RUWITCH: After a failed bid to host a Facebook facility in Kearney, the town brought in Compute North. It opened here in 2019. By this past summer, when crypto miners started fleeing China, it was poised for expansion. Bureaucratic hang-ups in China and infrastructure bottlenecks in the U.S. have slowed the mining migration. But towns in places like Texas, upstate New York and Wyoming are scrambling to build facilities for miners and craft business-friendly regulation. Dave Perrill from Compute North says this is all good.

PERRILL: Because one of the criticisms of bitcoin is that it was "controlled by China," quote-unquote, that if you had over 50% of the hash rate, you could potentially do nefarious things. So the idea that it's, you know, moved to the U.S. and it's gotten even more diversified, I think, overall is a good story.

RUWITCH: Lamont Black is a professor of finance at DePaul University. He teaches a class on blockchain, the decentralized ledger technology at the heart of cryptocurrencies. He says China's crackdown and the flow of mining to the U.S. will probably be good for America's overall blockchain ecosystem. If the coins are minted here, it could spur innovation around the technology.

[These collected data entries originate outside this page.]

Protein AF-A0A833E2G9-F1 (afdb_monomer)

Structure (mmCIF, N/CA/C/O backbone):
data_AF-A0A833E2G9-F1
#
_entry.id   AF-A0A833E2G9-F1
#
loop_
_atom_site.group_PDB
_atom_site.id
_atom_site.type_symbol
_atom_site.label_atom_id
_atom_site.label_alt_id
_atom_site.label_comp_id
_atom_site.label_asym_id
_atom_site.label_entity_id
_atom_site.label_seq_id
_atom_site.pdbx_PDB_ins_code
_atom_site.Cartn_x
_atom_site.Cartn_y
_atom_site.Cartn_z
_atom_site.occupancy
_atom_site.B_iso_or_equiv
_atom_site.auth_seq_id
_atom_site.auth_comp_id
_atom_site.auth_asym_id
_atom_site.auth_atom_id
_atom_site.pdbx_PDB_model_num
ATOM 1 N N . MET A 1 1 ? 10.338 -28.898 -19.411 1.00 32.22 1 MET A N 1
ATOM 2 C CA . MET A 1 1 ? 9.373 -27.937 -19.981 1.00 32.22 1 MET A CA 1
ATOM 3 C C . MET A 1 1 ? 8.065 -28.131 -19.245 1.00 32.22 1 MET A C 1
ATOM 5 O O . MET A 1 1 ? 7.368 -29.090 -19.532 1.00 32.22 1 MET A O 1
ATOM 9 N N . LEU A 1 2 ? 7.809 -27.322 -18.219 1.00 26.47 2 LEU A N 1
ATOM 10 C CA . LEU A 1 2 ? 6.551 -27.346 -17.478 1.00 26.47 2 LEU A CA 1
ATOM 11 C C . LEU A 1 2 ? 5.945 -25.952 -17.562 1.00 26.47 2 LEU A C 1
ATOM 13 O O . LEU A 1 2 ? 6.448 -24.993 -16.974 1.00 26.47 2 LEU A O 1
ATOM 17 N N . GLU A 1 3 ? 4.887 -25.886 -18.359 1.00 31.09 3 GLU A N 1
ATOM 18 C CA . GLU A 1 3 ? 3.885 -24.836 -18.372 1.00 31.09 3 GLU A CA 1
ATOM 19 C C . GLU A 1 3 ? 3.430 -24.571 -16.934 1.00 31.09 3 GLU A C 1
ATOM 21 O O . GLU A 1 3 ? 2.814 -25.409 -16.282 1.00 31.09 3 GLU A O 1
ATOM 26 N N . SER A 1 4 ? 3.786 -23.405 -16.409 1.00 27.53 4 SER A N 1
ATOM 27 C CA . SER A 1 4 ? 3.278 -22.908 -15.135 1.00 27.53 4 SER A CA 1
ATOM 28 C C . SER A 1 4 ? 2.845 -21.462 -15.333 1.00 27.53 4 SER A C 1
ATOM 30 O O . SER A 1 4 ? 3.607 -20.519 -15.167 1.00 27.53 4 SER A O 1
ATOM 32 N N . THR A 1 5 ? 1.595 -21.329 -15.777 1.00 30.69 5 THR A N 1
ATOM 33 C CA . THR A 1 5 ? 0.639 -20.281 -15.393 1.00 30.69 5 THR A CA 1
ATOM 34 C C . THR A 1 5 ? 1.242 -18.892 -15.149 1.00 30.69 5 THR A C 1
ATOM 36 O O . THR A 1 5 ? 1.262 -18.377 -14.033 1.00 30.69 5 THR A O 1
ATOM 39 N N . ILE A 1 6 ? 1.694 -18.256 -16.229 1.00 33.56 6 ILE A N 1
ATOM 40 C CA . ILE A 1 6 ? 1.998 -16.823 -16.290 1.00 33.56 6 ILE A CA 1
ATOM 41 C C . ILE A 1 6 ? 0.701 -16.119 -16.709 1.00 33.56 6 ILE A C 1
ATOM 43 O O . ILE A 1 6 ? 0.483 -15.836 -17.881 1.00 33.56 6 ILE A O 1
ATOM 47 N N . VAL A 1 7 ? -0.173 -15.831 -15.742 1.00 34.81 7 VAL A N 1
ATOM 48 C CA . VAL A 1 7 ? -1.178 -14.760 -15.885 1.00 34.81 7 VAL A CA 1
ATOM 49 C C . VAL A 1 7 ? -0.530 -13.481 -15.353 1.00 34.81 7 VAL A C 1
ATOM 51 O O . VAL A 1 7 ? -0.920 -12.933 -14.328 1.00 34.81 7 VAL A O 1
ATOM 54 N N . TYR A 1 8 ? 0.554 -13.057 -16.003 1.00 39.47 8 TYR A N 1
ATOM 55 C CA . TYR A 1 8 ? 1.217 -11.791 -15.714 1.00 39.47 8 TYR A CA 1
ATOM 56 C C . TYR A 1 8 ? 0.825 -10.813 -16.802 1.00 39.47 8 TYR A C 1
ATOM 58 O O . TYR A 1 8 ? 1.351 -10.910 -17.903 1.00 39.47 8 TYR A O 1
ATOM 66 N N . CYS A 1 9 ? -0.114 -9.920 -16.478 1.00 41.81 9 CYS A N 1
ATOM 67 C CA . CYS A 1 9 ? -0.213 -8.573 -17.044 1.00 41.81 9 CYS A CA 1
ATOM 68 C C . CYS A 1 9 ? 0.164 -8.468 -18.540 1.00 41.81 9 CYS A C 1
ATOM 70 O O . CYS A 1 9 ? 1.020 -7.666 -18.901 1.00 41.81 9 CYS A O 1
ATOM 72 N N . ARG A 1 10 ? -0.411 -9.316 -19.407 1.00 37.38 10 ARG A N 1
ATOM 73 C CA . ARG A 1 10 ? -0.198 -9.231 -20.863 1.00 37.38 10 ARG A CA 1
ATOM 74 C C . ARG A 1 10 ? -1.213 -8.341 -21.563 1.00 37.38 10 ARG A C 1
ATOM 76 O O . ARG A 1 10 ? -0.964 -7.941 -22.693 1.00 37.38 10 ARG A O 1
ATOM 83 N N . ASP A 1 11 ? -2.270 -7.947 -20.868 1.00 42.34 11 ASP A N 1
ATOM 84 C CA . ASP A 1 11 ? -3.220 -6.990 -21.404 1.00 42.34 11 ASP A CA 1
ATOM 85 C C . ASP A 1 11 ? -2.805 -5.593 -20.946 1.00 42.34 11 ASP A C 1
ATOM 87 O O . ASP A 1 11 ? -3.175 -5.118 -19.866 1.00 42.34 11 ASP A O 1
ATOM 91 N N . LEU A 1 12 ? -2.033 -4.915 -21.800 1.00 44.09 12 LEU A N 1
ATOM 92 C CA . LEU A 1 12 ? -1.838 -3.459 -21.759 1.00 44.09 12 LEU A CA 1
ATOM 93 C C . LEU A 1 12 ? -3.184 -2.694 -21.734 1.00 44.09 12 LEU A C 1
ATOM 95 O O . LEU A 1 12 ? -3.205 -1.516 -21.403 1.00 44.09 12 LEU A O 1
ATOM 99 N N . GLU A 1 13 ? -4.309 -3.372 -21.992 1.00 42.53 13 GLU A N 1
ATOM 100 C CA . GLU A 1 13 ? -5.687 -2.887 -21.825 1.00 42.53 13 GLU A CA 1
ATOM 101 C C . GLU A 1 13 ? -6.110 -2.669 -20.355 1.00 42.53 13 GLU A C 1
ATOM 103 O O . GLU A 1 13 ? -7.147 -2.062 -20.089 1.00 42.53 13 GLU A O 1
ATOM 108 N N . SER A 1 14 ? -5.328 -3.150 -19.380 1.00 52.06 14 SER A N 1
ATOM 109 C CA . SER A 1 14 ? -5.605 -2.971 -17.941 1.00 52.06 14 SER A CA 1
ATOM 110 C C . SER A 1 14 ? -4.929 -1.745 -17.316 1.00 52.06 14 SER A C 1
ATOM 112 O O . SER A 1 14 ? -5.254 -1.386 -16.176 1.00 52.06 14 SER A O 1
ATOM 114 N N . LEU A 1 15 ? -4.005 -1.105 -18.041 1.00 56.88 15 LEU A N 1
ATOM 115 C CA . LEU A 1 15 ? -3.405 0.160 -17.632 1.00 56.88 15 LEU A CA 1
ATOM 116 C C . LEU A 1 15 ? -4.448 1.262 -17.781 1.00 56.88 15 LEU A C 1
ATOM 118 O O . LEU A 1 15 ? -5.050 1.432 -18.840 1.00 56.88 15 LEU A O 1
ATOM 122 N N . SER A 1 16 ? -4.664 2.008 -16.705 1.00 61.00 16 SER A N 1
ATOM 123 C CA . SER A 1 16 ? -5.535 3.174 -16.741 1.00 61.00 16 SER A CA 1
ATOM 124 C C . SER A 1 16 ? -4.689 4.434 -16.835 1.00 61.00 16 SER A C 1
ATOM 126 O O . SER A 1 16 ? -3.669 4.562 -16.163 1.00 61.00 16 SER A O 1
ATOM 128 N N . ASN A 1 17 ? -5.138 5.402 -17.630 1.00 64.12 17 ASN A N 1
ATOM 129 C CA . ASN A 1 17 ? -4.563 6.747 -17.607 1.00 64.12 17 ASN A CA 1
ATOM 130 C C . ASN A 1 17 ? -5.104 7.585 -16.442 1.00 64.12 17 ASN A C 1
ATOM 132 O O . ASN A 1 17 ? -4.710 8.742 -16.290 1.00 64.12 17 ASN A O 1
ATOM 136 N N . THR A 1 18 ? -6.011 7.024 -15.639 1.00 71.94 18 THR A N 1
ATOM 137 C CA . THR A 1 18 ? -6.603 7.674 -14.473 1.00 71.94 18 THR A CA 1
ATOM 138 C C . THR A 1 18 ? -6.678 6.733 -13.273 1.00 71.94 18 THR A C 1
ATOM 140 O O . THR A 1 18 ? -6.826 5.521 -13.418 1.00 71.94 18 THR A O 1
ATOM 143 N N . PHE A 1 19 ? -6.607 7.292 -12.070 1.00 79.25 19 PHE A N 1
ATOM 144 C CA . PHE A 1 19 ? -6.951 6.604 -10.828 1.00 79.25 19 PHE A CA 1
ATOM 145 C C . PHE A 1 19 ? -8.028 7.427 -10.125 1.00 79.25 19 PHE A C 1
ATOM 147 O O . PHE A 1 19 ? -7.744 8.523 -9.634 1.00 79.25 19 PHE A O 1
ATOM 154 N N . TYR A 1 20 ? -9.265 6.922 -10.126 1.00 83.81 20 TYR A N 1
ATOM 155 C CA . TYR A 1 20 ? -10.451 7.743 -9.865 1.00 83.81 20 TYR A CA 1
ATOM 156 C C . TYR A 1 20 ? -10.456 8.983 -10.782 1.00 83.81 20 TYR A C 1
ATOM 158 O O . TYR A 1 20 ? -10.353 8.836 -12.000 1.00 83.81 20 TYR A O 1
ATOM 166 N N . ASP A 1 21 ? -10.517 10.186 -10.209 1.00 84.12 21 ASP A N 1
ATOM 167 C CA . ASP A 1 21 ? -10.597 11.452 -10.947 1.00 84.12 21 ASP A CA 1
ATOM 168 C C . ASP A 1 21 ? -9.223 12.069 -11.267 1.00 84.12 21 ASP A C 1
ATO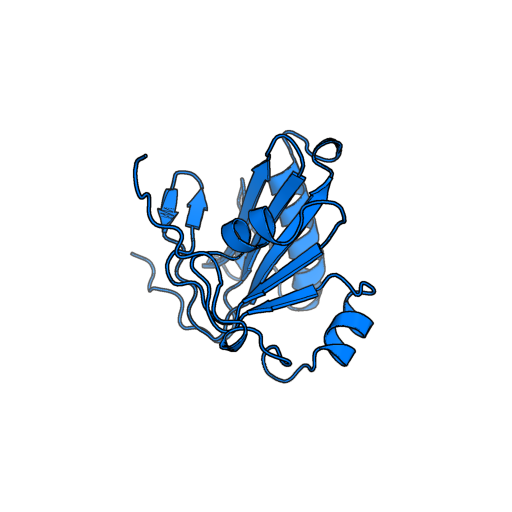M 170 O O . ASP A 1 21 ? -9.151 13.162 -11.828 1.00 84.12 21 ASP A O 1
ATOM 174 N N . LEU A 1 22 ? -8.119 11.401 -10.904 1.00 84.38 22 LEU A N 1
ATOM 175 C CA . LEU A 1 22 ? -6.764 11.896 -11.158 1.00 84.38 22 LEU A CA 1
ATOM 176 C C . LEU A 1 22 ? -6.197 11.304 -12.444 1.00 84.38 22 LEU A C 1
ATOM 178 O O . LEU A 1 22 ? -6.129 10.083 -12.582 1.00 84.38 22 LEU A O 1
ATOM 182 N N . THR A 1 23 ? -5.717 12.152 -13.351 1.00 86.25 23 THR A N 1
ATOM 183 C CA . THR A 1 23 ? -4.956 11.718 -14.529 1.00 86.25 23 THR A CA 1
ATOM 184 C C . THR A 1 23 ? -3.554 11.248 -14.148 1.00 86.25 23 THR A C 1
ATOM 186 O O . THR A 1 23 ? -2.999 11.623 -13.112 1.00 86.25 23 THR A O 1
ATOM 189 N N . TYR A 1 24 ? -2.925 10.478 -15.034 1.00 81.56 24 TYR A N 1
ATOM 190 C CA . TYR A 1 24 ? -1.525 10.085 -14.906 1.00 81.56 24 TYR A CA 1
ATOM 191 C C . TYR A 1 24 ? -0.599 11.292 -14.693 1.00 81.56 24 TYR A C 1
ATOM 193 O O . TYR A 1 24 ? 0.239 11.273 -13.796 1.00 81.56 24 TYR A O 1
ATOM 201 N N . SER A 1 25 ? -0.779 12.375 -15.460 1.00 81.38 25 SER A N 1
ATOM 202 C CA . SER A 1 25 ? 0.040 13.586 -15.319 1.00 81.38 25 SER A CA 1
ATOM 203 C C . SER A 1 25 ? -0.141 14.264 -13.960 1.00 81.38 25 SER A C 1
ATOM 205 O O . SER A 1 25 ? 0.841 14.707 -13.367 1.00 81.38 25 SER A O 1
ATOM 207 N N . GLN A 1 26 ? -1.369 14.303 -13.433 1.00 87.12 26 GLN A N 1
ATOM 208 C CA . GLN A 1 26 ? -1.641 14.821 -12.092 1.00 87.12 26 GLN A CA 1
ATOM 209 C C . GLN A 1 26 ? -0.998 13.942 -11.014 1.00 87.12 26 GLN A C 1
ATOM 211 O O . GLN A 1 26 ? -0.398 14.470 -10.083 1.00 87.12 26 GLN A O 1
ATOM 216 N N . LEU A 1 27 ? -1.068 12.615 -11.149 1.00 85.94 27 LEU A N 1
ATOM 217 C CA . LEU A 1 27 ? -0.443 11.682 -10.206 1.00 85.94 27 LEU A CA 1
ATOM 218 C C . LEU A 1 27 ? 1.078 11.784 -10.205 1.00 85.94 27 LEU A C 1
ATOM 220 O O . LEU A 1 27 ? 1.666 11.863 -9.133 1.00 85.94 27 LEU A O 1
ATOM 224 N N . VAL A 1 28 ? 1.711 11.821 -11.378 1.00 86.62 28 VAL A N 1
ATOM 225 C CA . VAL A 1 28 ? 3.164 12.017 -11.492 1.00 86.62 28 VAL A CA 1
ATOM 226 C C . VAL A 1 28 ? 3.580 13.354 -10.878 1.00 86.62 28 VAL A C 1
ATOM 228 O O . VAL A 1 28 ? 4.579 13.405 -10.166 1.00 86.62 28 VAL A O 1
ATOM 231 N N . GLY A 1 29 ? 2.796 14.418 -11.094 1.00 86.00 29 GLY A N 1
ATOM 232 C CA . GLY A 1 29 ? 3.033 15.719 -10.467 1.00 86.00 29 GLY A CA 1
ATOM 233 C C . GLY A 1 29 ? 2.906 15.686 -8.941 1.00 86.00 29 GLY A C 1
ATOM 234 O O . GLY A 1 29 ? 3.749 16.243 -8.250 1.00 86.00 29 GLY A O 1
ATOM 235 N N . LEU A 1 30 ? 1.890 14.999 -8.409 1.00 88.94 30 LEU A N 1
ATOM 236 C CA . LEU A 1 30 ? 1.653 14.869 -6.965 1.00 88.94 30 LEU A CA 1
ATOM 237 C C . LEU A 1 30 ? 2.674 13.968 -6.258 1.00 88.94 30 LEU A C 1
ATOM 239 O O . LEU A 1 30 ? 2.999 14.207 -5.098 1.00 88.94 30 LEU A O 1
ATOM 243 N N . LEU A 1 31 ? 3.121 12.902 -6.921 1.00 88.81 31 LEU A N 1
ATOM 244 C CA . LEU A 1 31 ? 4.041 11.909 -6.360 1.00 88.81 31 LEU A CA 1
ATOM 245 C C . LEU A 1 31 ? 5.512 12.231 -6.641 1.00 88.81 31 LEU A C 1
ATOM 247 O O . LEU A 1 31 ? 6.384 11.516 -6.153 1.00 88.81 31 LEU A O 1
ATOM 251 N N . GLU A 1 32 ? 5.775 13.271 -7.436 1.00 89.75 32 GLU A N 1
ATOM 252 C CA . GLU A 1 32 ? 7.115 13.734 -7.811 1.00 89.75 32 GLU A CA 1
ATOM 253 C C . GLU A 1 32 ? 7.992 12.614 -8.408 1.00 89.75 32 GLU A C 1
ATOM 255 O O . GLU A 1 32 ? 9.213 12.588 -8.258 1.00 89.75 32 GLU A O 1
ATOM 260 N N . THR A 1 33 ? 7.369 11.655 -9.101 1.00 86.56 33 THR A N 1
ATOM 261 C CA . THR A 1 33 ? 8.061 10.538 -9.752 1.00 86.56 33 THR A CA 1
ATOM 262 C C . THR A 1 33 ? 7.323 10.088 -11.010 1.00 86.56 33 THR A C 1
ATOM 264 O O . THR A 1 33 ? 6.100 9.942 -10.977 1.00 86.56 33 THR A O 1
ATOM 267 N N . PRO A 1 34 ? 8.033 9.819 -12.122 1.00 83.38 34 PRO A N 1
ATOM 268 C CA . PRO A 1 34 ? 7.4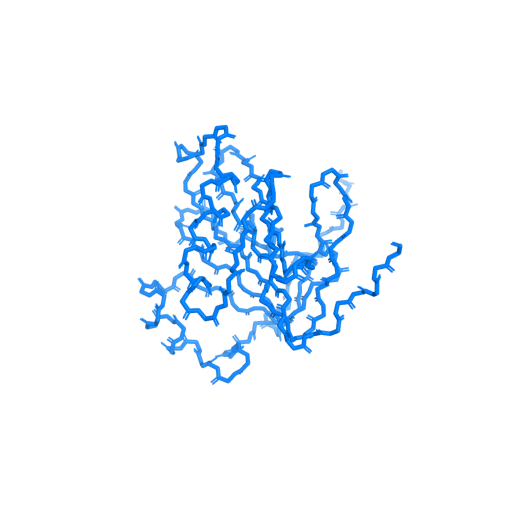24 9.258 -13.324 1.00 83.38 34 PRO A CA 1
ATOM 269 C C . PRO A 1 34 ? 7.203 7.740 -13.224 1.00 83.38 34 PRO A C 1
ATOM 271 O O . PRO A 1 34 ? 6.536 7.168 -14.077 1.00 83.38 34 PRO A O 1
ATOM 274 N N . ASN A 1 35 ? 7.750 7.063 -12.207 1.00 92.31 35 ASN A N 1
ATOM 275 C CA . ASN A 1 35 ? 7.673 5.604 -12.076 1.00 92.31 35 ASN A CA 1
ATOM 276 C C . ASN A 1 35 ? 6.375 5.181 -11.369 1.00 92.31 35 ASN A C 1
ATOM 278 O O . ASN A 1 35 ? 6.410 4.557 -10.304 1.00 92.31 35 ASN A O 1
ATOM 282 N N . VAL A 1 36 ? 5.229 5.555 -11.940 1.00 92.00 36 VAL A N 1
ATOM 283 C CA . VAL A 1 36 ? 3.898 5.243 -11.404 1.00 92.00 36 VAL A CA 1
ATOM 284 C C . VAL A 1 36 ? 3.170 4.315 -12.367 1.00 92.00 36 VAL A C 1
ATOM 286 O O . VAL A 1 36 ? 2.997 4.631 -13.537 1.00 92.00 36 VAL A O 1
ATOM 289 N N . TYR A 1 37 ? 2.701 3.177 -11.870 1.00 92.38 37 TYR A N 1
ATOM 290 C CA . TYR A 1 37 ? 1.895 2.232 -12.634 1.00 92.38 37 TYR A CA 1
ATOM 291 C C . TYR A 1 37 ? 0.473 2.227 -12.088 1.00 92.38 37 TYR A C 1
ATOM 293 O O . TYR A 1 37 ? 0.262 1.957 -10.905 1.00 92.38 37 TYR A O 1
ATOM 301 N N . ILE A 1 38 ? -0.498 2.514 -12.952 1.00 91.12 38 ILE A N 1
ATOM 302 C CA . ILE A 1 38 ? -1.914 2.583 -12.591 1.00 91.12 38 ILE A CA 1
ATOM 303 C C . ILE A 1 38 ? -2.640 1.417 -13.250 1.00 91.12 38 ILE A C 1
ATOM 305 O O . ILE A 1 38 ? -2.692 1.313 -14.475 1.00 91.12 38 ILE A O 1
ATOM 309 N N . LEU A 1 39 ? -3.215 0.541 -12.433 1.00 90.88 39 LEU A N 1
ATOM 310 C CA . LEU A 1 39 ? -3.892 -0.669 -12.883 1.00 90.88 39 LEU A CA 1
ATOM 311 C C . LEU A 1 39 ? 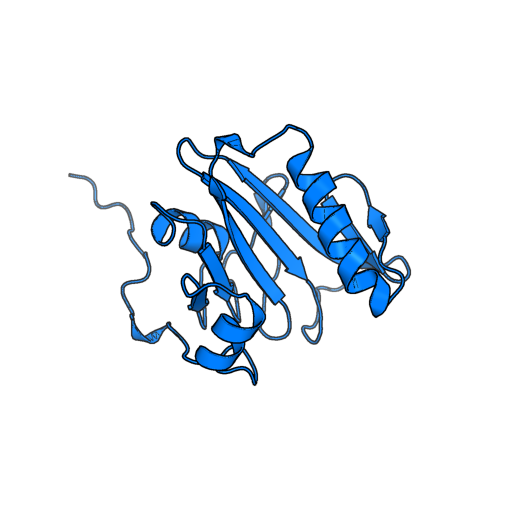-5.384 -0.585 -12.567 1.00 90.88 39 LEU A C 1
ATOM 313 O O . LEU A 1 39 ? -5.784 -0.309 -11.438 1.00 90.88 39 LEU A O 1
ATOM 317 N N . LYS A 1 40 ? -6.243 -0.908 -13.529 1.00 88.00 40 LYS A N 1
ATOM 318 C CA . LYS A 1 40 ? -7.678 -1.022 -13.249 1.00 88.00 40 LYS A CA 1
ATOM 319 C C . LYS A 1 40 ? -7.959 -2.218 -12.333 1.00 88.00 40 LYS A C 1
ATOM 321 O O . LYS A 1 40 ? -8.661 -2.120 -11.330 1.00 88.00 40 LYS A O 1
ATOM 326 N N . ILE A 1 41 ? -7.382 -3.374 -12.657 1.00 90.75 41 ILE A N 1
ATOM 327 C CA . ILE A 1 41 ? -7.530 -4.615 -11.888 1.00 90.75 41 ILE A CA 1
ATOM 328 C C . ILE A 1 41 ? -6.178 -5.331 -11.851 1.00 90.75 41 ILE A C 1
ATOM 330 O O . ILE A 1 41 ? -5.499 -5.428 -12.867 1.00 90.75 41 ILE A O 1
ATOM 334 N N . THR A 1 42 ? -5.812 -5.884 -10.697 1.00 93.56 42 THR A N 1
ATOM 335 C CA . THR A 1 42 ? -4.653 -6.782 -10.544 1.00 93.56 42 THR A CA 1
ATOM 336 C C . THR A 1 42 ? -4.977 -7.941 -9.597 1.00 93.56 42 THR A C 1
ATOM 338 O O . THR A 1 42 ? -5.982 -7.907 -8.888 1.00 93.56 42 THR A O 1
ATOM 341 N N . THR A 1 43 ? -4.142 -8.982 -9.547 1.00 95.19 43 THR A N 1
ATOM 342 C CA . THR A 1 43 ? -4.204 -9.977 -8.465 1.00 95.19 43 THR A CA 1
ATOM 343 C C . THR A 1 43 ? -3.795 -9.345 -7.143 1.00 95.19 43 THR A C 1
ATOM 345 O O . THR A 1 43 ? -4.551 -9.406 -6.178 1.00 95.19 43 THR A O 1
ATOM 348 N N . SER A 1 44 ? -2.639 -8.682 -7.116 1.00 96.25 44 SER A N 1
ATOM 349 C CA . SER A 1 44 ? -2.187 -7.837 -6.019 1.00 96.25 44 SER A CA 1
ATOM 350 C C . SER A 1 44 ? -1.197 -6.792 -6.525 1.00 96.25 44 SER A C 1
ATOM 352 O O . SER A 1 44 ? -0.346 -7.093 -7.361 1.00 96.25 44 SER A O 1
ATOM 354 N N . THR A 1 45 ? -1.244 -5.582 -5.972 1.00 97.56 45 THR A N 1
ATOM 355 C CA . THR A 1 45 ? -0.262 -4.531 -6.272 1.00 97.56 45 THR A CA 1
ATOM 356 C C . THR A 1 45 ? 1.157 -4.937 -5.886 1.00 97.56 45 THR A C 1
ATOM 358 O O . THR A 1 45 ? 2.094 -4.532 -6.563 1.00 97.56 45 THR A O 1
ATOM 361 N N . MET A 1 46 ? 1.336 -5.774 -4.856 1.00 96.56 46 MET A N 1
ATOM 362 C CA . MET A 1 46 ? 2.661 -6.285 -4.483 1.00 96.56 46 MET A CA 1
ATOM 363 C C . MET A 1 46 ? 3.208 -7.277 -5.503 1.00 96.56 46 MET A C 1
ATOM 365 O O . MET A 1 46 ? 4.409 -7.277 -5.766 1.00 96.56 46 MET A O 1
ATOM 369 N N . ASP A 1 47 ? 2.342 -8.097 -6.102 1.00 95.44 47 ASP A N 1
ATOM 370 C CA . ASP A 1 47 ? 2.768 -8.986 -7.182 1.00 95.44 47 ASP A CA 1
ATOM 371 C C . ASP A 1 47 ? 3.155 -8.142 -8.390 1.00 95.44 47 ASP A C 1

LAMONT BLACK: We're seeing an institutionalization of crypto that's becoming more mainstream, more regulated. And I think if we can facilitate that in countries like the U.S., then I think that gives us global competitive advantage.

RUWITCH: And global competitive advantage could be crucial in an industry that many think will be as transformative as the internet.

John Ruwitch, NPR News, Kearney, Neb.

FENG: And Emily Feng, NPR News, in Beijing.